Dear Friends:
Why is it still 7 October 2023 in Israel and for so many Jews around the world, too? What made the Hamas-led massacre of that day different from the many others massacres in Jewish history? We have asked these questions in the course of the past 500-days-plus at Friday night services, at Sunday morning discussions with Julian Resnick, and at Shabbat seminars. Well, in addition to the slaughter and the terror, we recognized that 10/7 broke the promise of political Zionism that a Jewish nation-state would provide a safe and secure home for its inhabitants, that never again would Jews feel defenseless. That’s what brought us to conclude in another discussion that 10/7 was the equivalent of America’s 9/11 when the natural boundaries of the sea to the east and the sea to the west failed to protect us from jet planes flying into the Twin Towers.
‘If 10/7 is Israel’s 9/11, is there an equivalent – not in scale but with respect to our physical vulnerability – of 10/7 for American Jews?’ was the question posed at services a month ago. For that, we can point to the shootings at the Tree of Life Synagogue on October 27, 2018, when a right-wing racist killed eleven worshippers because they were Jewish. The incident radically redefined the face of Jewish life in the USA. We can look to RSNS as proof. Not only do we have a guard present at the door during services and whenever we gather for meetings and programs, but our building has been made secure with bollards to stop vehicles and with bullet-proof glass and (newly installed) interior doors and with security cameras all funded by grants from the federal and state governments. at our doors, while the church that hosts her community theater group is completely open.
Sadly, last Friday night our discussion moved from Pittsburgh to D.C. The question of the evening: How did the attack in front of the Capitol’s Jewish Museum differ from the one at Tree of Life. The answer to that question was heard in what the gunman shouted when his identity was finally revealed: “Free, free Palestine.” We’ve heard these words at every anti-Zionist demonstration throughout America. As for the place, Sarah Milgrim and Yaron Lischinsky were murdered not in shul on shabbes, but while attending a program sponsored by the American Jewish Committee on a Wednesday evening at a Jewish Museum. This time, the perpetrator’s motivation was political. With his outcry, he expanded the boundary of anti-Jewish violence to the far left. But was this not the action of just a single man? The perpetrator’s manifesto proves that it was no more the action of one anti-Zionist than the synagogue attack was the work of one racist. Both incidents give lie to the childhood chant, “Sticks and stones may break my bones, but words will never hurt me.” The racist litanies at the Unite the Right rally in Charlottesville, Virginia, and the dehumanization of Jews expressed at anti-Zionist rallies have provided ammunition for violence against Jews. No perpetrator of violence against Jews to our right or to our left are lone actors.

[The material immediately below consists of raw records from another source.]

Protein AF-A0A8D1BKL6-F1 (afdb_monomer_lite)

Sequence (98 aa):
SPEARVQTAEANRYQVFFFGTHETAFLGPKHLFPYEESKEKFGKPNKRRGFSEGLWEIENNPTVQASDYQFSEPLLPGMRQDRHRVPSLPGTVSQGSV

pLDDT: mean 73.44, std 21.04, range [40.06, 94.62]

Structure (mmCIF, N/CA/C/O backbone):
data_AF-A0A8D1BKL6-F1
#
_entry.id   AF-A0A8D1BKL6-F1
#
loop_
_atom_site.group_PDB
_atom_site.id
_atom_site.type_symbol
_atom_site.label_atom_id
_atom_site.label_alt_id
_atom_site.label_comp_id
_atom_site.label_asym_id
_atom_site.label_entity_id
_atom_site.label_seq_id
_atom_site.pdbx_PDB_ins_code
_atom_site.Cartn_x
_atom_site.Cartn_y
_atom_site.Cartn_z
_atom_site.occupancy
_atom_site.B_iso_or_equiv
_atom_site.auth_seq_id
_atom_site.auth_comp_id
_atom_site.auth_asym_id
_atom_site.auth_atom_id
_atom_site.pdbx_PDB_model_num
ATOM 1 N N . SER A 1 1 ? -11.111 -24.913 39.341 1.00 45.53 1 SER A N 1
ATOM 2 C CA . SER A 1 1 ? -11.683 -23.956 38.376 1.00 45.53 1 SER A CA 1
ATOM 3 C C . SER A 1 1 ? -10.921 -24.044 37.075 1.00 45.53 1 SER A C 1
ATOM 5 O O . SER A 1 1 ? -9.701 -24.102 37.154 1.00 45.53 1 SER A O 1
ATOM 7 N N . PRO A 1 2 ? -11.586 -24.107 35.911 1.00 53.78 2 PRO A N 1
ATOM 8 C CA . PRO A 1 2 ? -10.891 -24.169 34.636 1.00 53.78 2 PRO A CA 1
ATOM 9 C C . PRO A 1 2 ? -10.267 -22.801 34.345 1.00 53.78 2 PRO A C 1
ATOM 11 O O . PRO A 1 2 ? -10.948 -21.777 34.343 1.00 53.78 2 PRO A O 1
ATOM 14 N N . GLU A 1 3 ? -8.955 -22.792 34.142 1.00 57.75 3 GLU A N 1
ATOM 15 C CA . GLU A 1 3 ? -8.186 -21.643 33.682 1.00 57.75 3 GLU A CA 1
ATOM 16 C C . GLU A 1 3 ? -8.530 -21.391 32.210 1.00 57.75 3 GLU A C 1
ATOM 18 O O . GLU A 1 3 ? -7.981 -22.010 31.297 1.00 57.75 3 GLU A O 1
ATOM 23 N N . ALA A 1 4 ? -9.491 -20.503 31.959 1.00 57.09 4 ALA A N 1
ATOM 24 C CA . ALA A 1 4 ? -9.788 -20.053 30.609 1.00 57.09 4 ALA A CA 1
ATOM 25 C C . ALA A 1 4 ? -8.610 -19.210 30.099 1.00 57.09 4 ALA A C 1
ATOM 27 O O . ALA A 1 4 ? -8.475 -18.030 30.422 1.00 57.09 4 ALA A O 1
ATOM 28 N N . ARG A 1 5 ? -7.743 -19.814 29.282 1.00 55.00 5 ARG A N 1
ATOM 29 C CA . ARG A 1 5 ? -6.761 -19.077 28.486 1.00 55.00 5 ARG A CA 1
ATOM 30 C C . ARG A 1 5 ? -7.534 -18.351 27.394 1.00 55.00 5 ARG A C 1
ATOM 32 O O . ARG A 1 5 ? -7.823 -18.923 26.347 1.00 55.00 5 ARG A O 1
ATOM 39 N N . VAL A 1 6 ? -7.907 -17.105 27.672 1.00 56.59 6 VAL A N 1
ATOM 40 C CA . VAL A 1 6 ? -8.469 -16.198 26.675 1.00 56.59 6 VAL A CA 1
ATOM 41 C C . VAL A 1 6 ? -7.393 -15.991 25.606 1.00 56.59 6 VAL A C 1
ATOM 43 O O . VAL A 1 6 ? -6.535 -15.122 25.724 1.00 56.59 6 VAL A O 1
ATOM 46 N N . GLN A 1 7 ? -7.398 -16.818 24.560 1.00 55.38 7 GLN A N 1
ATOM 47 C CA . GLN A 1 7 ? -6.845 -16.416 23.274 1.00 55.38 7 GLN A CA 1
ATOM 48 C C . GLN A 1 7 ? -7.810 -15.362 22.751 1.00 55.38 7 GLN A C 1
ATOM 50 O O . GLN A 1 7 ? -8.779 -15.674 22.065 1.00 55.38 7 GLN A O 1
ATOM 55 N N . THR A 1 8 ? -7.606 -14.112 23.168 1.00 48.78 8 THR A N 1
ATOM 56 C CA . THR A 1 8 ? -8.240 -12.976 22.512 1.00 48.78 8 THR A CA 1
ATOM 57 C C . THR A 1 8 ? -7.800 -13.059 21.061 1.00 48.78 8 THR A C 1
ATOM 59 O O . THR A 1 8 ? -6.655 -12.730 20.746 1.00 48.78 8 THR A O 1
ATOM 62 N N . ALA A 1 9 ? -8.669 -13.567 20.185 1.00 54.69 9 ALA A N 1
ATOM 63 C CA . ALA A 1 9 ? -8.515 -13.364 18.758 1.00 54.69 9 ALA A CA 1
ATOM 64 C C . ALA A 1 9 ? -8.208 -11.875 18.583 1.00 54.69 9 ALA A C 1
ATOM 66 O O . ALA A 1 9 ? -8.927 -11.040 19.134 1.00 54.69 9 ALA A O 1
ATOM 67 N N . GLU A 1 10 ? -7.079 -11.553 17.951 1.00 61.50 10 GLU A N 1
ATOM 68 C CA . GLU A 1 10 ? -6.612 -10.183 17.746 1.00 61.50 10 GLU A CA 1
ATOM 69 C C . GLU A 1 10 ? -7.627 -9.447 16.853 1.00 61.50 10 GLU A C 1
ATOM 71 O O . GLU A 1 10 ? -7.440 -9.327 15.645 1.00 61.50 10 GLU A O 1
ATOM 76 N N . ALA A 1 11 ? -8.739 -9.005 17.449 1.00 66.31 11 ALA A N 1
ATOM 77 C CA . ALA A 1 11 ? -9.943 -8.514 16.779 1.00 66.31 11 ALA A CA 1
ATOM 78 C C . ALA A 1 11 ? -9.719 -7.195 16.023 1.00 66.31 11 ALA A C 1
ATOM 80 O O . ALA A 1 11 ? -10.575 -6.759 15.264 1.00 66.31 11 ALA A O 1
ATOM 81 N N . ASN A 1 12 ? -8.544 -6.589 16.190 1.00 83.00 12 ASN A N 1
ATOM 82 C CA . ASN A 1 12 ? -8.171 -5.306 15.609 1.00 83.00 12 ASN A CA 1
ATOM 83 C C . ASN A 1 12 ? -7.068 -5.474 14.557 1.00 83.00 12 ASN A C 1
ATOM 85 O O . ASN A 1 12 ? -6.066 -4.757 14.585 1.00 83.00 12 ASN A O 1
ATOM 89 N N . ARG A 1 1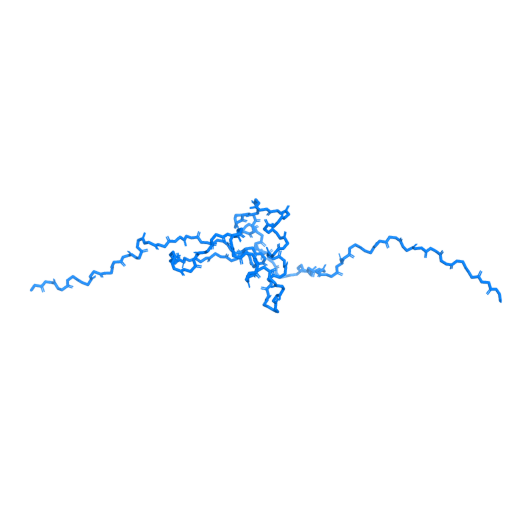3 ? -7.211 -6.454 13.661 1.00 88.94 13 ARG A N 1
ATOM 90 C CA . ARG A 1 13 ? -6.315 -6.632 12.514 1.00 88.94 13 ARG A CA 1
ATOM 91 C C . ARG A 1 13 ? -7.084 -6.570 11.207 1.00 88.94 13 ARG A C 1
ATOM 93 O O . ARG A 1 13 ? -8.182 -7.102 11.100 1.00 88.94 13 ARG A O 1
ATOM 100 N N . TYR A 1 14 ? -6.449 -5.978 10.211 1.00 91.56 14 TYR A N 1
ATOM 101 C CA . TYR A 1 14 ? -6.934 -5.909 8.845 1.00 91.56 14 TYR A CA 1
ATOM 102 C C . TYR A 1 14 ? -6.203 -6.946 8.004 1.00 91.56 14 TYR A C 1
ATOM 104 O O . TYR A 1 14 ? -4.995 -7.133 8.163 1.00 91.56 14 TYR A O 1
ATOM 112 N N . GLN A 1 15 ? -6.929 -7.613 7.112 1.00 92.88 15 GLN A N 1
ATOM 113 C CA . GLN A 1 15 ? -6.318 -8.393 6.044 1.00 92.88 15 GLN A CA 1
ATOM 114 C C . GLN A 1 15 ? -5.821 -7.417 4.975 1.00 92.88 15 GLN A C 1
ATOM 116 O O . GLN A 1 15 ? -6.600 -6.643 4.427 1.00 92.88 15 GLN A O 1
ATOM 121 N N . VAL A 1 16 ? -4.519 -7.424 4.718 1.00 92.38 16 VAL A N 1
ATOM 122 C CA . VAL A 1 16 ? -3.843 -6.474 3.836 1.00 92.38 16 VAL A CA 1
ATOM 123 C C . VAL A 1 16 ? -3.230 -7.230 2.681 1.00 92.38 16 VAL A C 1
ATOM 125 O O . VAL A 1 16 ? -2.442 -8.150 2.894 1.00 92.38 16 VAL A O 1
ATOM 128 N N . PHE A 1 17 ? -3.586 -6.807 1.477 1.00 92.62 17 PHE A N 1
ATOM 129 C CA . PHE A 1 17 ? -2.971 -7.230 0.232 1.00 92.62 17 PHE A CA 1
ATOM 130 C C . PHE A 1 17 ? -1.790 -6.312 -0.100 1.00 92.62 17 PHE A C 1
ATOM 132 O O . PHE A 1 17 ? -1.917 -5.087 -0.037 1.00 92.62 17 PHE A O 1
ATOM 139 N N . PHE A 1 18 ? -0.639 -6.893 -0.431 1.00 93.12 18 PHE A N 1
ATOM 140 C CA . PHE A 1 18 ? 0.559 -6.148 -0.802 1.00 93.12 18 PHE A CA 1
ATOM 141 C C . PHE A 1 18 ? 0.713 -6.102 -2.320 1.00 93.12 18 PHE A C 1
ATOM 143 O O . PHE A 1 18 ? 0.968 -7.124 -2.954 1.00 93.12 18 PHE A O 1
ATOM 150 N N . PHE A 1 19 ? 0.630 -4.900 -2.890 1.00 93.06 19 PHE A N 1
ATOM 151 C C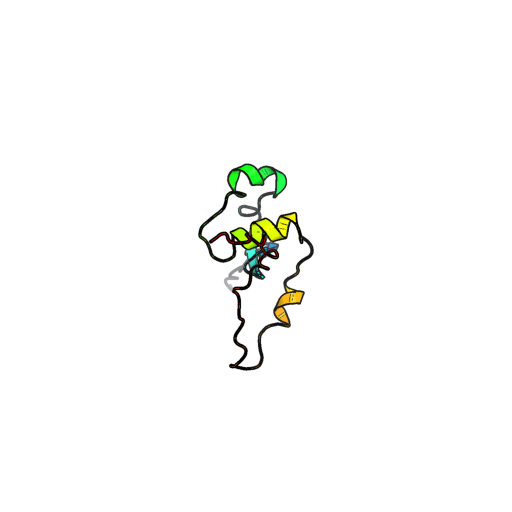A . PHE A 1 19 ? 0.994 -4.662 -4.285 1.00 93.06 19 PHE A CA 1
ATOM 152 C C . PHE A 1 19 ? 2.441 -5.109 -4.570 1.00 93.06 19 PHE A C 1
ATOM 154 O O . PHE A 1 19 ? 3.327 -5.028 -3.712 1.00 93.06 19 PHE A O 1
ATOM 161 N N . GLY A 1 20 ? 2.672 -5.609 -5.779 1.00 93.81 20 GLY A N 1
ATOM 162 C CA . GLY A 1 20 ? 3.948 -6.082 -6.306 1.00 93.81 20 GLY A CA 1
ATOM 163 C C . GLY A 1 20 ? 4.416 -7.456 -5.820 1.00 93.81 20 GLY A C 1
ATOM 164 O O . GLY A 1 20 ? 5.096 -8.155 -6.566 1.00 93.81 20 GLY A O 1
ATOM 165 N N . THR A 1 21 ? 4.082 -7.891 -4.598 1.00 93.62 21 THR A N 1
ATOM 166 C CA . THR A 1 21 ? 4.255 -9.312 -4.212 1.00 93.62 21 THR A CA 1
ATOM 167 C C . THR A 1 21 ? 2.969 -10.116 -4.302 1.00 93.62 21 THR A C 1
ATOM 169 O O . THR A 1 21 ? 3.040 -11.342 -4.318 1.00 93.62 21 THR A O 1
ATOM 172 N N . HIS A 1 22 ? 1.821 -9.437 -4.336 1.00 92.19 22 HIS A N 1
ATOM 173 C CA . HIS A 1 22 ? 0.472 -10.009 -4.321 1.00 92.19 22 HIS A CA 1
ATOM 174 C C . HIS A 1 22 ? 0.223 -10.960 -3.136 1.00 92.19 22 HIS A C 1
ATOM 176 O O . HIS A 1 22 ? -0.706 -11.766 -3.138 1.00 92.19 22 HIS A O 1
ATOM 182 N N . GLU A 1 23 ? 1.047 -10.855 -2.092 1.00 91.69 23 GLU A N 1
ATOM 183 C CA . GLU A 1 23 ? 0.898 -11.595 -0.844 1.00 91.69 23 GLU A CA 1
ATOM 184 C C . GLU A 1 23 ? -0.164 -10.922 0.033 1.00 91.69 23 GLU A C 1
ATOM 186 O O . GLU A 1 23 ? -0.443 -9.728 -0.085 1.00 91.69 23 GLU A O 1
ATOM 191 N N . THR A 1 24 ? -0.761 -11.683 0.948 1.00 91.19 24 THR A N 1
ATOM 192 C CA . THR A 1 24 ? -1.751 -11.164 1.897 1.00 91.19 24 THR A CA 1
ATOM 193 C C . THR A 1 24 ? -1.355 -11.518 3.325 1.00 91.19 24 THR A C 1
ATOM 195 O O . THR A 1 24 ? -0.959 -12.651 3.593 1.00 91.19 24 THR A O 1
ATOM 198 N N . ALA A 1 25 ? -1.475 -10.573 4.258 1.00 91.25 25 ALA A N 1
ATOM 199 C CA . ALA A 1 25 ? -1.198 -10.806 5.677 1.00 91.25 25 ALA A CA 1
ATOM 200 C C . ALA A 1 25 ? -2.170 -10.046 6.590 1.00 91.25 25 ALA A C 1
ATOM 202 O O . ALA A 1 25 ? -2.831 -9.105 6.165 1.00 91.25 25 ALA A O 1
ATOM 203 N N . PHE A 1 26 ? -2.232 -10.425 7.867 1.00 93.06 26 PHE A N 1
ATOM 204 C CA . PHE A 1 26 ? -3.003 -9.692 8.872 1.00 93.06 26 PHE A CA 1
ATOM 205 C C . PHE A 1 26 ? -2.119 -8.670 9.589 1.00 93.06 26 PHE A C 1
ATOM 207 O O . PHE A 1 26 ? -1.165 -9.046 10.270 1.00 93.06 26 PHE A O 1
ATOM 214 N N . LEU A 1 27 ? -2.454 -7.385 9.478 1.00 93.00 27 LEU A N 1
ATOM 215 C CA . LEU A 1 27 ? -1.734 -6.292 10.130 1.00 93.00 27 LEU A CA 1
ATOM 216 C C . LEU A 1 27 ? -2.620 -5.548 11.127 1.00 93.00 27 LEU A C 1
ATOM 218 O O . LEU A 1 27 ? -3.798 -5.303 10.885 1.00 93.00 27 LEU A O 1
ATOM 222 N N . GLY A 1 28 ? -2.033 -5.150 12.255 1.00 92.44 28 GLY A N 1
ATOM 223 C CA . GLY A 1 28 ? -2.682 -4.235 13.194 1.00 92.44 28 GLY A CA 1
ATOM 224 C C . GLY A 1 28 ? -2.620 -2.775 12.718 1.00 92.44 28 GLY A C 1
ATOM 225 O O . GLY A 1 28 ? -1.707 -2.419 11.968 1.00 92.44 28 GLY A O 1
ATOM 226 N N . PRO A 1 29 ? -3.508 -1.893 13.214 1.00 91.69 29 PRO A N 1
ATOM 227 C CA . PRO A 1 29 ? -3.604 -0.490 12.793 1.00 91.69 29 PRO A CA 1
ATOM 228 C C . PRO A 1 29 ? -2.302 0.298 12.979 1.00 91.69 29 PRO A C 1
ATOM 230 O O . PRO A 1 29 ? -1.994 1.174 12.186 1.00 91.69 29 PRO A O 1
ATOM 233 N N . LYS A 1 30 ? -1.478 -0.062 13.971 1.00 91.31 30 LYS A N 1
ATOM 234 C CA . LYS A 1 30 ? -0.157 0.550 14.215 1.00 91.31 30 LYS A CA 1
ATOM 235 C C . LYS A 1 30 ? 0.848 0.402 13.059 1.00 91.31 30 LYS A C 1
ATOM 237 O O . LYS A 1 30 ? 1.883 1.061 13.072 1.00 91.31 30 LYS A O 1
ATOM 242 N N . HIS A 1 31 ? 0.591 -0.50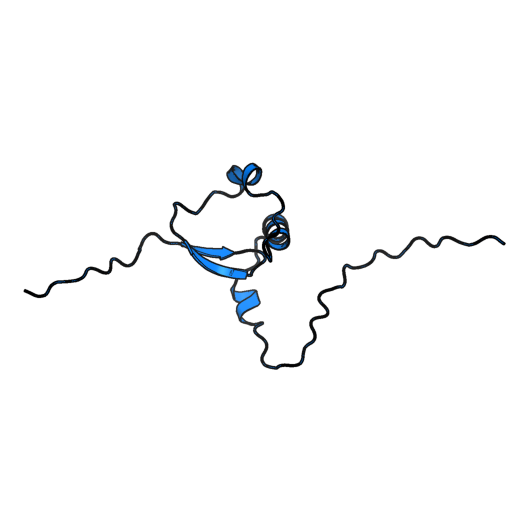8 12.120 1.00 90.88 31 HIS A N 1
ATOM 243 C CA . HIS A 1 31 ? 1.442 -0.773 10.958 1.00 90.88 31 HIS A CA 1
ATOM 244 C C . HIS A 1 31 ? 0.796 -0.334 9.640 1.00 90.88 31 HIS A C 1
ATOM 246 O O . HIS A 1 31 ? 1.344 -0.623 8.579 1.00 90.88 31 HIS A O 1
ATOM 252 N N . LEU A 1 32 ? -0.351 0.346 9.700 1.00 92.31 32 LEU A N 1
ATOM 253 C CA . LEU A 1 32 ? -1.067 0.844 8.535 1.00 92.31 32 LEU A CA 1
ATOM 254 C C . LEU A 1 32 ? -1.012 2.361 8.530 1.00 92.31 32 LEU A C 1
ATOM 256 O O . LEU A 1 32 ? -1.359 3.012 9.511 1.00 92.31 32 LEU A O 1
ATOM 260 N N . PHE A 1 33 ? -0.557 2.907 7.409 1.00 92.56 33 PHE A N 1
ATOM 261 C CA . PHE A 1 33 ? -0.409 4.338 7.206 1.00 92.56 33 PHE A CA 1
ATOM 262 C C . PHE A 1 33 ? -1.210 4.733 5.964 1.00 92.56 33 PHE A C 1
ATOM 264 O O . PHE A 1 33 ? -1.115 4.024 4.957 1.00 92.56 33 PHE A O 1
ATOM 271 N N . PRO A 1 34 ? -1.980 5.835 6.003 1.00 94.19 34 PRO A N 1
ATOM 272 C CA . PRO A 1 34 ? -2.610 6.381 4.807 1.00 94.19 34 PRO A CA 1
ATOM 273 C C . PRO A 1 34 ? -1.567 6.617 3.709 1.00 94.19 34 PRO A C 1
ATOM 275 O O . PRO A 1 34 ? -0.487 7.156 3.974 1.00 94.19 34 PRO A O 1
ATOM 278 N N . TYR A 1 35 ? -1.863 6.188 2.480 1.00 91.25 35 TYR A N 1
ATOM 279 C CA . TYR A 1 35 ? -0.894 6.239 1.382 1.00 91.25 35 TYR A CA 1
ATOM 280 C C . TYR A 1 35 ? -0.481 7.680 1.048 1.00 91.25 35 TYR A C 1
ATOM 282 O O . TYR A 1 35 ? 0.711 7.979 1.080 1.00 91.25 35 TYR A O 1
ATOM 290 N N . GLU A 1 36 ? -1.445 8.581 0.830 1.00 91.12 36 GLU A N 1
ATOM 291 C CA . GLU A 1 36 ? -1.186 9.980 0.446 1.00 91.12 36 GLU A CA 1
ATOM 292 C C . GLU A 1 36 ? -0.270 10.711 1.438 1.00 91.12 36 GLU A C 1
ATOM 294 O O . GLU A 1 36 ? 0.715 11.332 1.047 1.00 91.12 36 GLU A O 1
ATOM 299 N N . GLU A 1 37 ? -0.532 10.567 2.739 1.00 93.56 37 GLU A N 1
ATOM 300 C CA . GLU A 1 37 ? 0.252 11.221 3.796 1.00 93.56 37 GLU A CA 1
ATOM 301 C C . GLU A 1 37 ? 1.657 10.626 3.954 1.00 93.56 37 GLU A C 1
ATOM 303 O O . GLU A 1 37 ? 2.581 11.288 4.424 1.00 93.56 37 GLU A O 1
ATOM 308 N N . SER A 1 38 ? 1.836 9.356 3.589 1.00 92.06 38 SER A N 1
ATOM 309 C CA . SER A 1 38 ? 3.065 8.611 3.861 1.00 92.06 38 SER A CA 1
ATOM 310 C C . SER A 1 38 ? 3.950 8.402 2.625 1.00 92.06 38 SER A C 1
ATOM 312 O O . SER A 1 38 ? 5.088 7.931 2.749 1.00 92.06 38 SER A O 1
ATOM 314 N N . LYS A 1 39 ? 3.485 8.826 1.443 1.00 90.56 39 LYS A N 1
ATOM 315 C CA . LYS A 1 39 ? 4.169 8.700 0.150 1.00 90.56 39 LYS A CA 1
ATOM 316 C C . LYS A 1 39 ? 5.548 9.356 0.125 1.00 90.56 39 LYS A C 1
ATOM 318 O O . LYS A 1 39 ? 6.494 8.764 -0.385 1.00 90.56 39 LYS A O 1
ATOM 323 N N . GLU A 1 40 ? 5.719 10.525 0.736 1.00 92.81 40 GLU A N 1
ATOM 324 C CA . GLU A 1 40 ? 7.027 11.196 0.787 1.00 92.81 40 GLU A CA 1
ATOM 325 C C . GLU A 1 40 ? 8.078 10.365 1.550 1.00 92.81 40 GLU A C 1
ATOM 327 O O . GLU A 1 40 ? 9.266 10.345 1.207 1.00 92.81 40 GLU A O 1
ATOM 332 N N . LYS A 1 41 ? 7.638 9.631 2.579 1.00 92.25 41 LYS A N 1
ATOM 333 C CA . LYS A 1 41 ? 8.510 8.833 3.446 1.00 92.25 41 LYS A CA 1
ATOM 334 C C . LYS A 1 41 ? 8.756 7.428 2.900 1.00 92.25 41 LYS A C 1
ATOM 336 O O . LYS A 1 41 ? 9.894 6.960 2.949 1.00 92.25 41 LYS A O 1
ATOM 341 N N . PHE A 1 42 ? 7.713 6.760 2.404 1.00 90.00 42 PHE A N 1
ATOM 342 C CA . PHE A 1 42 ? 7.760 5.348 2.008 1.00 90.00 42 PHE A CA 1
ATOM 343 C C . PHE A 1 42 ? 7.653 5.111 0.498 1.00 90.00 42 PHE A C 1
ATOM 345 O O . PHE A 1 42 ? 7.992 4.026 0.048 1.00 90.00 42 PHE A O 1
ATOM 352 N N . GLY A 1 43 ? 7.266 6.102 -0.304 1.00 89.31 43 GLY A N 1
ATOM 353 C CA . GLY A 1 43 ? 7.118 5.994 -1.762 1.00 89.31 43 GLY A CA 1
ATOM 354 C C . GLY A 1 43 ? 8.430 6.036 -2.554 1.00 89.31 43 GLY A C 1
ATOM 355 O O . GLY A 1 43 ? 8.415 6.237 -3.764 1.00 89.31 43 GLY A O 1
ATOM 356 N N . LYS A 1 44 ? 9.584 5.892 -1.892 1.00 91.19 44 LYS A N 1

Oy, so where do we go from here? I don’t know. But I do know that we cannot afford to give in to despair.
The first interview that I heard following the murders of Sarah Milgrim and Yaron Lischinsky was from an American Jewish Committee employee. “This tragedy will be compounded if we forget that Sarah and Yaron, both employees of Israel’s embassy, had come together for an AJC program that united Jews, Muslims, and Christians to address the humanitarian crisis in Gaza.” Ben Samuels echoed this concern in his Opinion column in Haaretz the following day. He urged that we remember Lischinsky and Milgrim not as victims but as human beings who were dedicating their lives to pursuing a better future for those caught in the present intractable conflict. At his funeral outside of Jerusalem, members of Yaron’s family begged that he be remembered for his kindness, his intelligence, his commitment, and his patriotism, and not for his murder. He was perfectly paired with Sarah in attributes and in their common goal to do what they could to fix the world for the good of Jews and for people everywhere. Only by working to continue their task and bring their dream closer to reality will their memories be a blessing. May it be so.